Design Commitment
Every one of my boards contains everything I've ever learnt from from exploring the limits of every single wave I've ridden in the last 35 years.
Each board contains the knowledge gained from spending thousands of hours developing, creating and testing surfboards in an incredible variety of waves all over the world.
One of my boards is a serious investment in surfboard design.
Design History
I first started shaping in 1971 under my parents house at the age of 12. As the 70’s progressed I developed a range of 70’s single fins with clean classic lines were necessary for surfing fast and deep in the most critical parts of Cronulla’s unforgiving powerful reef breaks.
These designs proved to be right at home for my early trips to Bali and the long fast walls and deep barrels of Indonesia led to further development of these designs.
Subsequent trips to Hawaii throughout the late 70’s and early 80’s expanded my knowledge of what was required for riding large, powerful waves. This combined with observing the designs of and exchanging ideas with legendary shapers like Dick Brewer,Tom Parrish, Owl Chapman and Wiamea thruster pioneer, Chris Lundy led to further development and refinement of my designs.

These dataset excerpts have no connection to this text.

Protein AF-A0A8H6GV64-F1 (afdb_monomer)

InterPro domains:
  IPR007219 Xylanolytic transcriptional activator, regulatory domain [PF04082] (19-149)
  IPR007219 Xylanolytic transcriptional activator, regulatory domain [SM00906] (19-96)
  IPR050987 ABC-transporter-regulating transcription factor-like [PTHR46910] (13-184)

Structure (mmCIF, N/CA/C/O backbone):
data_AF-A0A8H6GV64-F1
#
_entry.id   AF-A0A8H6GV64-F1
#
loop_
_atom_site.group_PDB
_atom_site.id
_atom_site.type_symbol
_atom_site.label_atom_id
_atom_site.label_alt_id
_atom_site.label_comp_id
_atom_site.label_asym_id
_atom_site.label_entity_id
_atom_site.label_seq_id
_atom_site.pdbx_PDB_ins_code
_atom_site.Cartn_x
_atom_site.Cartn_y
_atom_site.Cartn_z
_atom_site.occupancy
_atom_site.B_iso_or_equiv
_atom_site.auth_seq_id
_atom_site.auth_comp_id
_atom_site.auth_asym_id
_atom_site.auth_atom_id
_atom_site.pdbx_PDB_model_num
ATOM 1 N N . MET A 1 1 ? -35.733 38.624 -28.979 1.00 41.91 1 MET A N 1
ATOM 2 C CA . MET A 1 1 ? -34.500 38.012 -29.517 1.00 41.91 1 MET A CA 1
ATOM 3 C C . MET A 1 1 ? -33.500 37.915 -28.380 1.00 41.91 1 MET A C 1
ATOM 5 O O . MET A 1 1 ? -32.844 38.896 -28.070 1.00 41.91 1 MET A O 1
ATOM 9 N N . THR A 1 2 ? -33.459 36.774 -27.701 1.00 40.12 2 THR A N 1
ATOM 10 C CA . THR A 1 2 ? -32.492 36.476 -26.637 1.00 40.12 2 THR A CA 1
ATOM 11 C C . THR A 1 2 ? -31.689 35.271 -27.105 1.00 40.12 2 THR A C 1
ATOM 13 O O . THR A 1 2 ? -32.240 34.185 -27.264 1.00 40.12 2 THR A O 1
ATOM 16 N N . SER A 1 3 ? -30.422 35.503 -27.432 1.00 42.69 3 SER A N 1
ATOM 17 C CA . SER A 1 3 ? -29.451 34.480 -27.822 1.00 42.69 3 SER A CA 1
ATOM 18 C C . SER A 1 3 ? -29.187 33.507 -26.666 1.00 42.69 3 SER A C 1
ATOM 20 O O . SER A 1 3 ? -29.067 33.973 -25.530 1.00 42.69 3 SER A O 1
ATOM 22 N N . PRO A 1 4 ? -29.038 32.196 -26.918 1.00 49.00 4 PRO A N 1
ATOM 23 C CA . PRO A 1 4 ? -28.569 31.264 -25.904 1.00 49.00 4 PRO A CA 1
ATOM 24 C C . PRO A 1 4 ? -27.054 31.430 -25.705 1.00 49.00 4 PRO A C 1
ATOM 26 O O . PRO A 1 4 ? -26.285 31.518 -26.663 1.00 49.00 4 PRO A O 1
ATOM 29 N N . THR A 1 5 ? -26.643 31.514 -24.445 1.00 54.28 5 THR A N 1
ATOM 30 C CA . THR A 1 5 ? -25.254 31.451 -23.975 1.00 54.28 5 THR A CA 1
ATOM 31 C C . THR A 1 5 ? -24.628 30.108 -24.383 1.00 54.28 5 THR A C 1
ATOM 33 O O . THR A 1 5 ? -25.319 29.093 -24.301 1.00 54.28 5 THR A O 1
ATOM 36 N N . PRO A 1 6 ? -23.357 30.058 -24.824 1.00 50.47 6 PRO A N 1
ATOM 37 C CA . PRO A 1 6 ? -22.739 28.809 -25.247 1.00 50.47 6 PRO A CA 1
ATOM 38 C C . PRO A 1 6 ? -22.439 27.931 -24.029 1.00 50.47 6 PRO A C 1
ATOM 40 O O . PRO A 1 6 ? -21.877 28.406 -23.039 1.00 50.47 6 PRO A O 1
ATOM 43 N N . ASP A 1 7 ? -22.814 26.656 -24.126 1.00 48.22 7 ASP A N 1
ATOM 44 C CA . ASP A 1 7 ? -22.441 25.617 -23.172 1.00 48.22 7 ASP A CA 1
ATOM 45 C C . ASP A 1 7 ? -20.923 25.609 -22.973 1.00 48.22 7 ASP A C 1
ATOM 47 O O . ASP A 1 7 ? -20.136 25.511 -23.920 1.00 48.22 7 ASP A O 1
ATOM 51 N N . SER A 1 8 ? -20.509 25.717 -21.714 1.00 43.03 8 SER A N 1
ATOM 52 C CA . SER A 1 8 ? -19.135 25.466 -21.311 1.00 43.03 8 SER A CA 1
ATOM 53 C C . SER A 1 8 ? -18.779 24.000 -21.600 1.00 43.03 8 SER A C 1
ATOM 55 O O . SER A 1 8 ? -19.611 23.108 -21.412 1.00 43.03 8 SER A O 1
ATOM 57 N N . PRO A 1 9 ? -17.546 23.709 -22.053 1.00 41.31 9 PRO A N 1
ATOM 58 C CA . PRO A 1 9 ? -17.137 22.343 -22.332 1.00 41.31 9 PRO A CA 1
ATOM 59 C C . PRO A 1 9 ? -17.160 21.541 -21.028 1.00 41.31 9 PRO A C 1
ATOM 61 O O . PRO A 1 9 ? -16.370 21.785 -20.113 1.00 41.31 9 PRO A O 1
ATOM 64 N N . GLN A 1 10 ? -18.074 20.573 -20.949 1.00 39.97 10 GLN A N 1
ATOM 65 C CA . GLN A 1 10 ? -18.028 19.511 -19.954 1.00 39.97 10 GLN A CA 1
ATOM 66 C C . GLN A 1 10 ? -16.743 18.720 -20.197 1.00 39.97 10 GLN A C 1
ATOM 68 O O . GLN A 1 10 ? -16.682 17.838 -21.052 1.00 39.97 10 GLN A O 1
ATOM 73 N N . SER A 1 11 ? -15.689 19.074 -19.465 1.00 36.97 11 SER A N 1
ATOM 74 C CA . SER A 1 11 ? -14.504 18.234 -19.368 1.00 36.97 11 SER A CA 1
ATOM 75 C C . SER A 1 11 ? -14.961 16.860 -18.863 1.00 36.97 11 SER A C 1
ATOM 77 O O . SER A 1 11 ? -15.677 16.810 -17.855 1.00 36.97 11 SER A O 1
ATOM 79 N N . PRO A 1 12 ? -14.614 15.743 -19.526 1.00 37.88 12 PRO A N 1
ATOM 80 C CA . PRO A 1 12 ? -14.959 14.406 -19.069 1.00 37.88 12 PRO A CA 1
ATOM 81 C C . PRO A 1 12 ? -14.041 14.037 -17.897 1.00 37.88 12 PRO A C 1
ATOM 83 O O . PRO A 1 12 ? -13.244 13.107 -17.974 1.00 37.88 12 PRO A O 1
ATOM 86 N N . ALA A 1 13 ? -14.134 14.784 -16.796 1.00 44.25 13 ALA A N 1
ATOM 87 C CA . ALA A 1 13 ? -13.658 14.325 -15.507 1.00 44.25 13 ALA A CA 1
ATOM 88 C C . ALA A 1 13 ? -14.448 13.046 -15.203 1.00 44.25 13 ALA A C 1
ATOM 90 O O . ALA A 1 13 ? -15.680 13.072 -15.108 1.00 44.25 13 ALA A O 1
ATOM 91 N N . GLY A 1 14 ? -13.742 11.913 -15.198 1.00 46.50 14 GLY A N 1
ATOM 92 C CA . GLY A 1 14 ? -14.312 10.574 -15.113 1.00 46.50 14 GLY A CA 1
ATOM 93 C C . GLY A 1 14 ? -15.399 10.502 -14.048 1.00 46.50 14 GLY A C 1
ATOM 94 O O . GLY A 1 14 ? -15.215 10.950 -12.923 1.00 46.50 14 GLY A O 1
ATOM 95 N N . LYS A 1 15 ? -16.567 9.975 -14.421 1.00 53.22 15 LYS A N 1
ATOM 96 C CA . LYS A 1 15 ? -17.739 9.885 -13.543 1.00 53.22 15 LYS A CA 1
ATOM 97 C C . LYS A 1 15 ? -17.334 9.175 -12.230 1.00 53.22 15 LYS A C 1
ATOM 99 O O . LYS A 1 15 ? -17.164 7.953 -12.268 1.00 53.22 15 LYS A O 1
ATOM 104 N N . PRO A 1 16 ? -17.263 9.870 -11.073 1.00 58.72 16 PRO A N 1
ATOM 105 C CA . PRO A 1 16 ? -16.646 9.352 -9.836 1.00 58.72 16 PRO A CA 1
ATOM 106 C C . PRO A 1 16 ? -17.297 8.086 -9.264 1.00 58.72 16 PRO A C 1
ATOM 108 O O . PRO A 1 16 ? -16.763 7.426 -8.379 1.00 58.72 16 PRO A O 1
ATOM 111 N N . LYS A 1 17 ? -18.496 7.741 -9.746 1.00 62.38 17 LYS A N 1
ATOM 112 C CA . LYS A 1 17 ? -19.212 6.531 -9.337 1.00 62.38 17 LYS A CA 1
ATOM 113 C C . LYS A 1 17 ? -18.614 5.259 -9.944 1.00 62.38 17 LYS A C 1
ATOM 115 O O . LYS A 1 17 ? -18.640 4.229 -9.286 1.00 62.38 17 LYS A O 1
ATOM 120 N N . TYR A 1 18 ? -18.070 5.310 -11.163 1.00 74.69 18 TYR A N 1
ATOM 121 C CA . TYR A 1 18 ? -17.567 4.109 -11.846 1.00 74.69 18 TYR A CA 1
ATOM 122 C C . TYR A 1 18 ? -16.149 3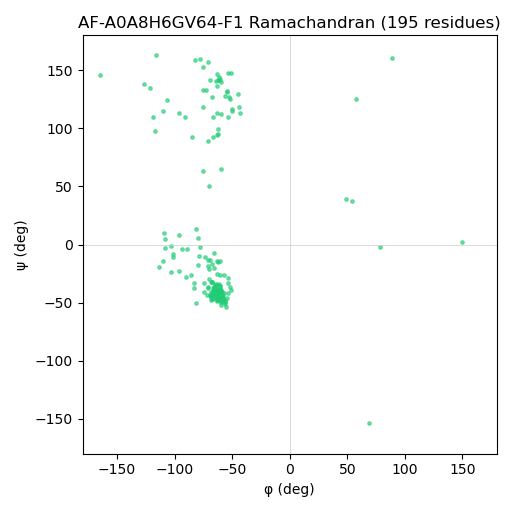.738 -11.414 1.00 74.69 18 TYR A C 1
ATOM 124 O O . TYR A 1 18 ? -15.839 2.553 -11.329 1.00 74.69 18 TYR A O 1
ATOM 132 N N . SER A 1 19 ? -15.313 4.731 -11.093 1.00 76.38 19 SER A N 1
ATOM 133 C CA . SER A 1 19 ? -13.940 4.501 -10.630 1.00 76.38 19 SER A CA 1
ATOM 134 C C . SER A 1 19 ? -13.907 3.646 -9.364 1.00 76.38 19 SER A C 1
ATOM 136 O O . SER A 1 19 ? -13.116 2.714 -9.292 1.00 76.38 19 SER A O 1
ATOM 138 N N . TRP A 1 20 ? -14.822 3.880 -8.417 1.00 79.31 20 TRP A N 1
ATOM 139 C CA . TRP A 1 20 ? -14.913 3.085 -7.189 1.00 79.31 20 TRP A CA 1
ATOM 140 C C . TRP A 1 20 ? -15.242 1.608 -7.444 1.00 79.31 20 TRP A C 1
ATOM 142 O O . TRP A 1 20 ? -14.655 0.727 -6.822 1.00 79.31 20 TRP A O 1
ATOM 152 N N . HIS A 1 21 ? -16.153 1.320 -8.377 1.00 84.31 21 HIS A N 1
ATOM 153 C CA . HIS A 1 21 ? -16.499 -0.062 -8.720 1.00 84.31 21 HIS A CA 1
ATOM 154 C C . HIS A 1 21 ? -15.339 -0.779 -9.415 1.00 84.31 21 HIS A C 1
ATOM 156 O O . HIS A 1 21 ? -14.999 -1.894 -9.036 1.00 84.31 21 HIS A O 1
ATOM 162 N N . ILE A 1 22 ? -14.695 -0.116 -10.378 1.00 86.38 22 ILE A N 1
ATOM 163 C CA . ILE A 1 22 ? -13.518 -0.657 -11.072 1.00 86.38 22 ILE A CA 1
ATOM 164 C C . ILE A 1 22 ? -12.380 -0.907 -10.076 1.00 86.38 22 ILE A C 1
ATOM 166 O O . ILE A 1 22 ? -11.725 -1.945 -10.127 1.00 86.38 22 ILE A O 1
ATOM 170 N N . PHE A 1 23 ? -12.174 0.020 -9.142 1.00 85.88 23 PHE A N 1
ATOM 171 C CA . PHE A 1 23 ? -11.189 -0.124 -8.080 1.00 85.88 23 PHE A CA 1
ATOM 172 C C . PHE A 1 23 ? -11.495 -1.326 -7.175 1.00 85.88 23 PHE A C 1
ATOM 174 O O . PHE A 1 23 ? -10.596 -2.107 -6.880 1.00 85.88 23 PHE A O 1
ATOM 181 N N . GLY A 1 24 ? -12.761 -1.532 -6.799 1.00 88.38 24 GLY A N 1
ATOM 182 C CA . GLY A 1 24 ? -13.186 -2.715 -6.044 1.00 88.38 24 GLY A CA 1
ATOM 183 C C . GLY A 1 24 ? -12.850 -4.033 -6.752 1.00 88.38 24 GLY A C 1
ATOM 184 O O . GLY A 1 24 ? -12.341 -4.959 -6.118 1.00 88.38 24 GLY A O 1
ATOM 185 N N . GLU A 1 25 ? -13.053 -4.105 -8.069 1.00 91.69 25 GLU A N 1
ATOM 186 C CA . GLU A 1 25 ? -12.667 -5.280 -8.864 1.00 91.69 25 GLU A CA 1
ATOM 187 C C . GLU A 1 25 ? -11.144 -5.462 -8.926 1.00 91.69 25 GLU A C 1
ATOM 189 O O . GLU A 1 25 ? -10.647 -6.575 -8.751 1.00 91.69 25 GLU A O 1
ATOM 194 N N . ALA A 1 26 ? -10.381 -4.377 -9.101 1.00 91.75 26 ALA A N 1
ATOM 195 C CA . ALA A 1 26 ? -8.918 -4.426 -9.082 1.00 91.75 26 ALA A CA 1
ATOM 196 C C . ALA A 1 26 ? -8.378 -4.934 -7.733 1.00 91.75 26 ALA A C 1
ATOM 198 O O . ALA A 1 26 ? -7.485 -5.783 -7.704 1.00 91.75 26 ALA A O 1
ATOM 199 N N . THR A 1 27 ? -8.965 -4.485 -6.622 1.00 91.06 27 THR A N 1
ATOM 200 C CA . THR A 1 27 ? -8.671 -4.990 -5.274 1.00 91.06 27 THR A CA 1
ATOM 201 C C . THR A 1 27 ? -8.919 -6.484 -5.166 1.00 91.06 27 THR A C 1
ATOM 203 O O . THR A 1 27 ? -8.066 -7.222 -4.667 1.00 91.06 27 THR A O 1
ATOM 206 N N . ARG A 1 28 ? -10.056 -6.957 -5.679 1.00 91.00 28 ARG A N 1
ATOM 207 C CA . ARG A 1 28 ? -10.393 -8.378 -5.641 1.00 91.00 28 ARG A CA 1
ATOM 208 C C . ARG A 1 28 ? -9.423 -9.219 -6.467 1.00 91.00 28 ARG A C 1
ATOM 210 O O . ARG A 1 28 ? -9.003 -10.280 -6.013 1.00 91.00 28 ARG A O 1
ATOM 217 N N . LEU A 1 29 ? -9.025 -8.738 -7.643 1.00 93.94 29 LEU A N 1
ATOM 218 C CA . LEU A 1 29 ? -8.012 -9.394 -8.472 1.00 93.94 29 LEU A CA 1
ATOM 219 C C . LEU A 1 29 ? -6.659 -9.465 -7.756 1.00 93.94 29 LEU A C 1
ATOM 221 O O . LEU A 1 29 ? -6.052 -10.534 -7.720 1.00 93.94 29 LEU A O 1
ATOM 225 N N . ALA A 1 30 ? -6.218 -8.373 -7.127 1.00 93.06 30 ALA A N 1
ATOM 226 C CA . ALA A 1 30 ? -4.969 -8.350 -6.368 1.00 93.06 30 ALA A CA 1
ATOM 227 C C . ALA A 1 30 ? -4.967 -9.370 -5.215 1.00 93.06 30 ALA A C 1
ATOM 229 O O . ALA A 1 30 ? -3.956 -10.031 -4.982 1.00 93.06 30 ALA A O 1
ATOM 230 N N . GLN A 1 31 ? -6.104 -9.536 -4.532 1.00 91.12 31 GLN A N 1
ATOM 231 C CA . GLN A 1 31 ? -6.280 -10.541 -3.479 1.00 91.12 31 GLN A CA 1
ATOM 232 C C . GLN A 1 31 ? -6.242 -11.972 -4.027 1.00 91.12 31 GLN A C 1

It was no big thing and inevitable, but in 1981 I created the first pintail thrusters despite the general consensus that the thruster had to be a square or swallow tail. My surfing in Hawaii later that year on what was probably the first ever pintail thruster allowed me to surf Hawaii in ways that it hadn’t been surfed before and earned me pretty good raves in the magazines at the time.
Bailing from the poor quality waves my top 16 position on the pro tour in the early 80’s, I hit the road to seek out the most remote and challenging waves I could find to pit myself and my boards up against. This led to the creation and fine-tuning of the highly regarded Hit The Road series of pintail thrusters. With the legendary "Glassed to Last" laminations this series of boards became the benchmark for many traveling surfers throughout the 80’s and 90’s.
It was these trips that really deepened my understanding of critical waves and established a range of boards that could be relied upon to be able to handle whatever the ocean was going to throw up, especially when things got serious.
The Evolution of the Retro and Fish Designs
In 2006, curious about the retro, Steve Liz 70's style twin keel fishes that were appearing, I borrowed a friends homemade version. I was astounded by the performance and took a few measurements, tweaked them a little and created a board that made tiny waves unbelievable fun. Curious as to their limits and hooked on the beautiful free glide feeling they produced, i began riding them in larger waves.
The original design proved to be very limited in anything over waist high, but after some serious tweaking and a lot of waves I've developed a twin keel fish that's capable of surfing double and sometimes even, triple head high waves. Since then I've found them to very capable at up to triple head high Lennox, a variety of double head high waves throughout Indo, WA and even the thick barrels of Tahiti proving them to be a very viable design that still makes tiny and sloppy surf a ton of fun.
Research and Development
Researching and testing surfboards, especially boards for bigger and more powerful waves is not a cheap exercise. It involves dragging bags of surfboards through airports and onto planes and then out to often remote locations to put in the time to wait for sufficient swell to be able to test each design.
Because I make so few boards, less than a hundred boards a year, my per board R and D cost is really high. It’s currently running at about $300 a board and with some models, like the MKIII twin keel fish series, I actually have about $30,000 worth of R & D invested into that one model.
I’m not going to pretend that I don’t enjoy testing the boards….it’s usually the best part of making boards, especially when a new design performs well. But at the same time it's a real cost of producing my boards and has to be factored into the cost of building them.